While the Trump Administration still thinks it can play enough games to derail the Nordstream 2 pipeline via sanctions and threats, the impotence of its position geopolitically was on display the other day as the final pipe of the first train of the Turkstream pipeline entered the waters of the Black Sea.
The pipe was sanctioned by Russian President Vladimir Putin and Turkish President Recep Tayyip Erdogan who shared a public stage and held bilateral talks afterwards. I think it is important for everyone to watch the response to Putin’s speech in its entirety. Because it highlights just how far Russian/Turkish relations have come since the November 24th, 2015 incident where Turkey shot down a Russian SU-24 over Syria.
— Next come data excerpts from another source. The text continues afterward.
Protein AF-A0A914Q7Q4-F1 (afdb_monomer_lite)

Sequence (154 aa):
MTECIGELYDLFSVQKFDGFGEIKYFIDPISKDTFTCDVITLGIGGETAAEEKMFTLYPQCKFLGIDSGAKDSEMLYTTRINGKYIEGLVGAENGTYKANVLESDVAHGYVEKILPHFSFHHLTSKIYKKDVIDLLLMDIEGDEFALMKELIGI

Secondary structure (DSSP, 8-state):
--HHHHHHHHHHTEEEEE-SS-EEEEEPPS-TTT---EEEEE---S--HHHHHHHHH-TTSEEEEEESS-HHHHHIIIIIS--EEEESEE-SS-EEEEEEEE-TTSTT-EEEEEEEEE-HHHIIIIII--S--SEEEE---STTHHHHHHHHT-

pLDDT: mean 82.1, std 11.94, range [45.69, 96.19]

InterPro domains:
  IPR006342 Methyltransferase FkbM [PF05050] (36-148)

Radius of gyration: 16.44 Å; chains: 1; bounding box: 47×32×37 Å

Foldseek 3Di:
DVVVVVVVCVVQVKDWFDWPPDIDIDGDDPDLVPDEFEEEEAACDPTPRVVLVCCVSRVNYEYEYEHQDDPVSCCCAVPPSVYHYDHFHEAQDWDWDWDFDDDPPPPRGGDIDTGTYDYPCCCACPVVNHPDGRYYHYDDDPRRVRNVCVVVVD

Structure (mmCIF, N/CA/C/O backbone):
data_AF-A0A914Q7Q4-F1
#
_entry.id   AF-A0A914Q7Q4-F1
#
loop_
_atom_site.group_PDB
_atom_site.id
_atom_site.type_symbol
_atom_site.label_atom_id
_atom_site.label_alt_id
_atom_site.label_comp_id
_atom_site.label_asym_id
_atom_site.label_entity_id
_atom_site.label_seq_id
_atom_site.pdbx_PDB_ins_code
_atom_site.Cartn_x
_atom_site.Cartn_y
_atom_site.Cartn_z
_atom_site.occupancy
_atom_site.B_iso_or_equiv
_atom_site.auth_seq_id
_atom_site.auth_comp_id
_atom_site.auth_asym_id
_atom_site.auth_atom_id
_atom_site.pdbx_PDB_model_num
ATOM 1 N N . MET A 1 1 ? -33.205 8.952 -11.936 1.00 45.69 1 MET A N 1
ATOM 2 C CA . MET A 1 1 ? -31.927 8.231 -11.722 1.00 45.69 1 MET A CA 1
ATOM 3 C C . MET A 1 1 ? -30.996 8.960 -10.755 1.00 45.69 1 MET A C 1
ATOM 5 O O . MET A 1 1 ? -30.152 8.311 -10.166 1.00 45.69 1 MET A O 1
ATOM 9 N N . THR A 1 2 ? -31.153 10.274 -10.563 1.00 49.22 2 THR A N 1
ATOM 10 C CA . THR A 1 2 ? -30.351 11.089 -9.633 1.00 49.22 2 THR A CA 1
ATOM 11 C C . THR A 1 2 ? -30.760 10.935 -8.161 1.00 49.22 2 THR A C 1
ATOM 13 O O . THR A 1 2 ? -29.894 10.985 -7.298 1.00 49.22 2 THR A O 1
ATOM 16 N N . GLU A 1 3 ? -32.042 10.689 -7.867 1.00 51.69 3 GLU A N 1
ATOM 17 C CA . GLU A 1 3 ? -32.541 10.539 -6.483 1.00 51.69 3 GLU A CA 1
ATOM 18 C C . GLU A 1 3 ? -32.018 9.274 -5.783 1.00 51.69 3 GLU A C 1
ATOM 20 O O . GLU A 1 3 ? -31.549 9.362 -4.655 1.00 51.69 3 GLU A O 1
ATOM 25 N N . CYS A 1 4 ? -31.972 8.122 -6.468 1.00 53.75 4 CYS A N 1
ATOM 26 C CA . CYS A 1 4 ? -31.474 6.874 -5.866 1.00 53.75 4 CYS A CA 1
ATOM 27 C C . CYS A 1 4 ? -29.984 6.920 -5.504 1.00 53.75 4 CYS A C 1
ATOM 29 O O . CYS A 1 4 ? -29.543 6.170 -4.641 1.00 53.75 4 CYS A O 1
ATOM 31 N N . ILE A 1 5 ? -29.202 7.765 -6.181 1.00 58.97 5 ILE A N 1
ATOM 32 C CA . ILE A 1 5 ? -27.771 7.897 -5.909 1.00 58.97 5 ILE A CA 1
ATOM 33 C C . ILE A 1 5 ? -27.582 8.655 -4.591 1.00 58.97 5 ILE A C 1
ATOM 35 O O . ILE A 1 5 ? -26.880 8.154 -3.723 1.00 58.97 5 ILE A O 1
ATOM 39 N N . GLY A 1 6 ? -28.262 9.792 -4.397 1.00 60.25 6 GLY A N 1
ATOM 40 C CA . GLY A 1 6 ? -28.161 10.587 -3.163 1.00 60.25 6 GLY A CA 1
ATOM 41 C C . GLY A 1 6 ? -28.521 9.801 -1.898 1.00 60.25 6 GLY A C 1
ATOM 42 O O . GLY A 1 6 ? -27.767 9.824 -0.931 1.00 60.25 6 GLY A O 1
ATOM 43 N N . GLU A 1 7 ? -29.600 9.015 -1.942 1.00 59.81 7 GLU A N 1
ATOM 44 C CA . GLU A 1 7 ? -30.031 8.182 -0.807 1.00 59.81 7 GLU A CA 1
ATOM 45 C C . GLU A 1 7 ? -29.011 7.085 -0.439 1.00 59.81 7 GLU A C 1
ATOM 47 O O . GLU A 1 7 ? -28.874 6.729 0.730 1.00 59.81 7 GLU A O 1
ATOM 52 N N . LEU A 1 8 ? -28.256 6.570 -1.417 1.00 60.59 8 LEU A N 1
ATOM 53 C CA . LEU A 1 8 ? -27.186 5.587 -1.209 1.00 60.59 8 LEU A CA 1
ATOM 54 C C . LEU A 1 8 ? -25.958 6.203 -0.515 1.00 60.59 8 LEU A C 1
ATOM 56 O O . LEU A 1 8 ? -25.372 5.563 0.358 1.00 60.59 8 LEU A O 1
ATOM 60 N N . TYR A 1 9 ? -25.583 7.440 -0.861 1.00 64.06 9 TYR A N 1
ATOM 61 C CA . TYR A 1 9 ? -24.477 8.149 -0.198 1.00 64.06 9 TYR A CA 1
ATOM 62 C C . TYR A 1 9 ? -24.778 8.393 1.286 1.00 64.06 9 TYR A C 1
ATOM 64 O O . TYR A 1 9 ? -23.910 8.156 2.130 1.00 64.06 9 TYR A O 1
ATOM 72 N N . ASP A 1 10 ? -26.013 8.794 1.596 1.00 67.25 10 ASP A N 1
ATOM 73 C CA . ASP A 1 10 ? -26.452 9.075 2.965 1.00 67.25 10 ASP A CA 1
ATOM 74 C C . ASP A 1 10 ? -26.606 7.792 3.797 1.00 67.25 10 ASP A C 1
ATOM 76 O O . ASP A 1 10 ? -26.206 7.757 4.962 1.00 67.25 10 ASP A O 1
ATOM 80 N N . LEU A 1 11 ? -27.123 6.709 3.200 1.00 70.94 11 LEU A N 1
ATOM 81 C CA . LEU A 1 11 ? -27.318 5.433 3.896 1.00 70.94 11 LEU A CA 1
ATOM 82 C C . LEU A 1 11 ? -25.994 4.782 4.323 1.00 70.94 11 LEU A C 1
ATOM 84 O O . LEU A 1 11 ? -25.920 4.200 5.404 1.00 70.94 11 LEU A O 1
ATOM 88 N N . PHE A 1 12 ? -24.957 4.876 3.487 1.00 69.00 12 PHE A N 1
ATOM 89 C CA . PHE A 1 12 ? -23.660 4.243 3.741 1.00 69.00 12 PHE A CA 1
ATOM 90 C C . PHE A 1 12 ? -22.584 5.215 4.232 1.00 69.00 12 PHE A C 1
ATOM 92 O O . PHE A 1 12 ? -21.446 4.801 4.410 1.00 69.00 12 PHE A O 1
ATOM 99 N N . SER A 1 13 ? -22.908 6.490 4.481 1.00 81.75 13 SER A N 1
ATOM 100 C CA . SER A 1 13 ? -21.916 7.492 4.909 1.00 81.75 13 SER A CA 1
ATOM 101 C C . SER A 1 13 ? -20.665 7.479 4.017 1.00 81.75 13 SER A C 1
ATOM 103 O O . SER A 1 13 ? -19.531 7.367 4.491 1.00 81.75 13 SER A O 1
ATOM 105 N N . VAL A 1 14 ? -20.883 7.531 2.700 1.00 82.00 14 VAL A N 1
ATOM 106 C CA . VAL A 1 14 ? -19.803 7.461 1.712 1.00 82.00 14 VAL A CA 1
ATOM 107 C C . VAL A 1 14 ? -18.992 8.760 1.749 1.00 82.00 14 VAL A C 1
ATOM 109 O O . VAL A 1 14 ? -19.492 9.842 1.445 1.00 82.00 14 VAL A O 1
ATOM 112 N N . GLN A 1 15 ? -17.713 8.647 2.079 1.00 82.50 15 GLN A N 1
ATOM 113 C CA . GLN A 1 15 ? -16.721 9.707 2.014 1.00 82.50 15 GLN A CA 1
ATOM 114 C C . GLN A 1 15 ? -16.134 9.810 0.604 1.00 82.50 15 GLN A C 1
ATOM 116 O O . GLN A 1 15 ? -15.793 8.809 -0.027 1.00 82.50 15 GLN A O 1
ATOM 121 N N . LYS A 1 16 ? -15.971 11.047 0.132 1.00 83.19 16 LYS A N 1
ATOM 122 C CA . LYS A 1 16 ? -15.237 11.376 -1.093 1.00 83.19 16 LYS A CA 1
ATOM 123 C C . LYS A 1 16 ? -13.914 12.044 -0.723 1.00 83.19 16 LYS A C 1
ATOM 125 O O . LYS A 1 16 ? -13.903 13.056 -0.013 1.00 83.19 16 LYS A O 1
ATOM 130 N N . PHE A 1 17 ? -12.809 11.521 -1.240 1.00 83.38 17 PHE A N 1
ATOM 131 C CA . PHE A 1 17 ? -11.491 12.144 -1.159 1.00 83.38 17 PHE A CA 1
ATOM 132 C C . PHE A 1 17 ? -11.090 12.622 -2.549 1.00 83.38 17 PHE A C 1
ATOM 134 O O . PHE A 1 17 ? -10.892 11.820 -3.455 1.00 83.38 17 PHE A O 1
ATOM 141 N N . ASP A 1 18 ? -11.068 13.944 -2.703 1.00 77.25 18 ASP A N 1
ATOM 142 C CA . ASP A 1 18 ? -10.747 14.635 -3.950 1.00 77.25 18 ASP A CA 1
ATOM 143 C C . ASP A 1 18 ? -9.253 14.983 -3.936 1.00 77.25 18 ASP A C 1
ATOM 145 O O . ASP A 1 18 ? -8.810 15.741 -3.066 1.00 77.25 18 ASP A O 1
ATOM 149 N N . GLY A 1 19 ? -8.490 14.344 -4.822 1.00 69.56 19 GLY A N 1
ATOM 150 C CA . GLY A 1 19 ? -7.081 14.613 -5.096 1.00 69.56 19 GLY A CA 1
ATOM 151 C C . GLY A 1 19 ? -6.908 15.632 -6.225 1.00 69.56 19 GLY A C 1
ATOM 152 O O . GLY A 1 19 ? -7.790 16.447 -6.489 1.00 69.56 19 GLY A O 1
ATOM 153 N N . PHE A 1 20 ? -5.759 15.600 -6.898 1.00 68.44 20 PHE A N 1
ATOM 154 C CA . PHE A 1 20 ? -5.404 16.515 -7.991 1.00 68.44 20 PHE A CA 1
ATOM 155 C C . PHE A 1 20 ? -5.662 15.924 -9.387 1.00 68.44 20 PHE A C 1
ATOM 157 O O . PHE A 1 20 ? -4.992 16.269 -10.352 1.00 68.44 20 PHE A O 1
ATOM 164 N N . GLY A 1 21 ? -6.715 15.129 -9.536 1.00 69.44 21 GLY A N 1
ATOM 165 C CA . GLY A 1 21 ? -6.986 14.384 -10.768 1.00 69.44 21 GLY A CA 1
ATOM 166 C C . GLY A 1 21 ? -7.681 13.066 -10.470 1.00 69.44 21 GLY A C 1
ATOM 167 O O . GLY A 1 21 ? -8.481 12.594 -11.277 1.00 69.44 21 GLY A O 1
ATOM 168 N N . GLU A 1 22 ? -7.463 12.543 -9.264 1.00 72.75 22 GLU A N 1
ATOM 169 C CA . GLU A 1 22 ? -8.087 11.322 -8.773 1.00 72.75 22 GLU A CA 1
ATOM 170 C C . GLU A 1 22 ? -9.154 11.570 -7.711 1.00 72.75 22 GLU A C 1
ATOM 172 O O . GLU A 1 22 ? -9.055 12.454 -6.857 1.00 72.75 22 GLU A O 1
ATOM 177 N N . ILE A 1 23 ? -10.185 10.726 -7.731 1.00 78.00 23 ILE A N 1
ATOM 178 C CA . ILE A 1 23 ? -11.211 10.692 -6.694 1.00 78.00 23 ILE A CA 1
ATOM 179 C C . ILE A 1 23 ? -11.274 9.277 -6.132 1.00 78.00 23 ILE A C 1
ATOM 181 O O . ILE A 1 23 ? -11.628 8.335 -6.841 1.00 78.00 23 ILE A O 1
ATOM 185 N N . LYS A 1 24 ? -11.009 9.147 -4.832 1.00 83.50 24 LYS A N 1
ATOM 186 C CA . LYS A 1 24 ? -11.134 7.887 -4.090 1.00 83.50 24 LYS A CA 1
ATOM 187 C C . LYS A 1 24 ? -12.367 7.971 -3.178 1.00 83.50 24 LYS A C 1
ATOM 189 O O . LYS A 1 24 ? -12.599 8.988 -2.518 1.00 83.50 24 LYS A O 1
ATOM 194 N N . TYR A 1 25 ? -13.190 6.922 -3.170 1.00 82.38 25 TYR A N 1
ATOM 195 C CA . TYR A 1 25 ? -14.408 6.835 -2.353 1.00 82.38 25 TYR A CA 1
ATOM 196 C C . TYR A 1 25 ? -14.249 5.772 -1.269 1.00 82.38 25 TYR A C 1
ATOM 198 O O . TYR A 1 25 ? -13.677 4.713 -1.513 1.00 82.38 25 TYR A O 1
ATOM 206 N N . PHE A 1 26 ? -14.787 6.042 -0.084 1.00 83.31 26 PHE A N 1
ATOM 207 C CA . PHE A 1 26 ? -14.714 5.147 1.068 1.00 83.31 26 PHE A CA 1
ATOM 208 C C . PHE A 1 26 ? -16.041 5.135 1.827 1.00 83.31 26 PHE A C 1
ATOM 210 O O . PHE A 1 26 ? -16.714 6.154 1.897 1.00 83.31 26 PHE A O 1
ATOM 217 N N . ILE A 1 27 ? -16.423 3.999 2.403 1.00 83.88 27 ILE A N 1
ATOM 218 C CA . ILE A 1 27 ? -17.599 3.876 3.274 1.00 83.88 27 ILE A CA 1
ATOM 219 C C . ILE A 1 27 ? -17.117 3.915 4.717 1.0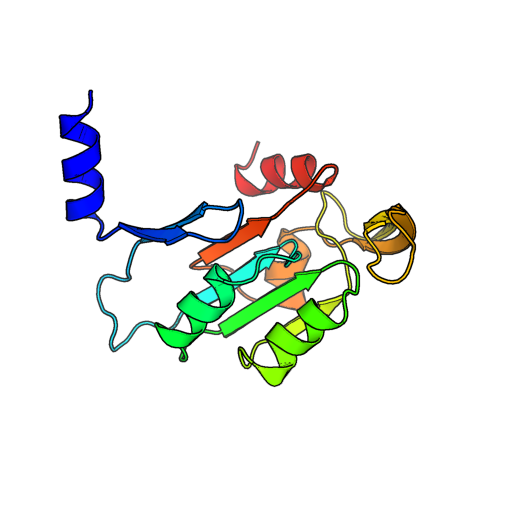0 83.88 27 ILE A C 1
ATOM 221 O O . ILE A 1 27 ? -16.306 3.077 5.107 1.00 83.88 27 ILE A O 1
ATOM 225 N N . ASP A 1 28 ? -17.620 4.864 5.508 1.00 83.88 28 ASP A N 1
ATOM 226 C CA . ASP A 1 28 ? -17.239 4.952 6.915 1.00 83.88 28 ASP A CA 1
ATOM 227 C C . ASP A 1 28 ? -17.609 3.667 7.682 1.00 83.88 28 ASP A C 1
ATOM 229 O O . ASP A 1 28 ? -18.673 3.077 7.460 1.00 83.88 28 ASP A O 1
ATOM 233 N N . PRO A 1 29 ? -16.764 3.230 8.633 1.00 81.19 29 PRO A N 1
ATOM 234 C CA . PRO A 1 29 ? -17.090 2.096 9.476 1.00 81.19 29 PRO A CA 1
ATOM 235 C C . PRO A 1 29 ? -18.299 2.426 10.354 1.00 81.19 29 PRO A C 1
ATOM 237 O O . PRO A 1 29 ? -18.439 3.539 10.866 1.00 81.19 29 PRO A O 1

When you contrast this event with the strained and uninspired interactions between Erdogan and President Trump you realize that the world is moving forward despite the seeming power of the United States to derail events.
And Turkey is the key player in the region, geographically, culturally and politically. Erdogan and Putin know this. And they also know that Turkey being the transit corridor of energy for Eastern Europe opens those countries up to economic and political power they haven’t enjoyed in a long time.
The first train of Turkstream will serve Turkey directly. Over the next couple of years the second train will be built which will serve as a jumping off point for bringing gas to Eastern and Southern Europe.
Countries like Bulgaria, Hungary, Italy, Greece, Serbia and Slovakia are lining up for access to Turkstream’s energy. This, again, is in stark contrast to the insanely expensive Southern Transport Corridor (STC) pipeline set to bring one-third the amount of gas to Italy at five times the initial cost.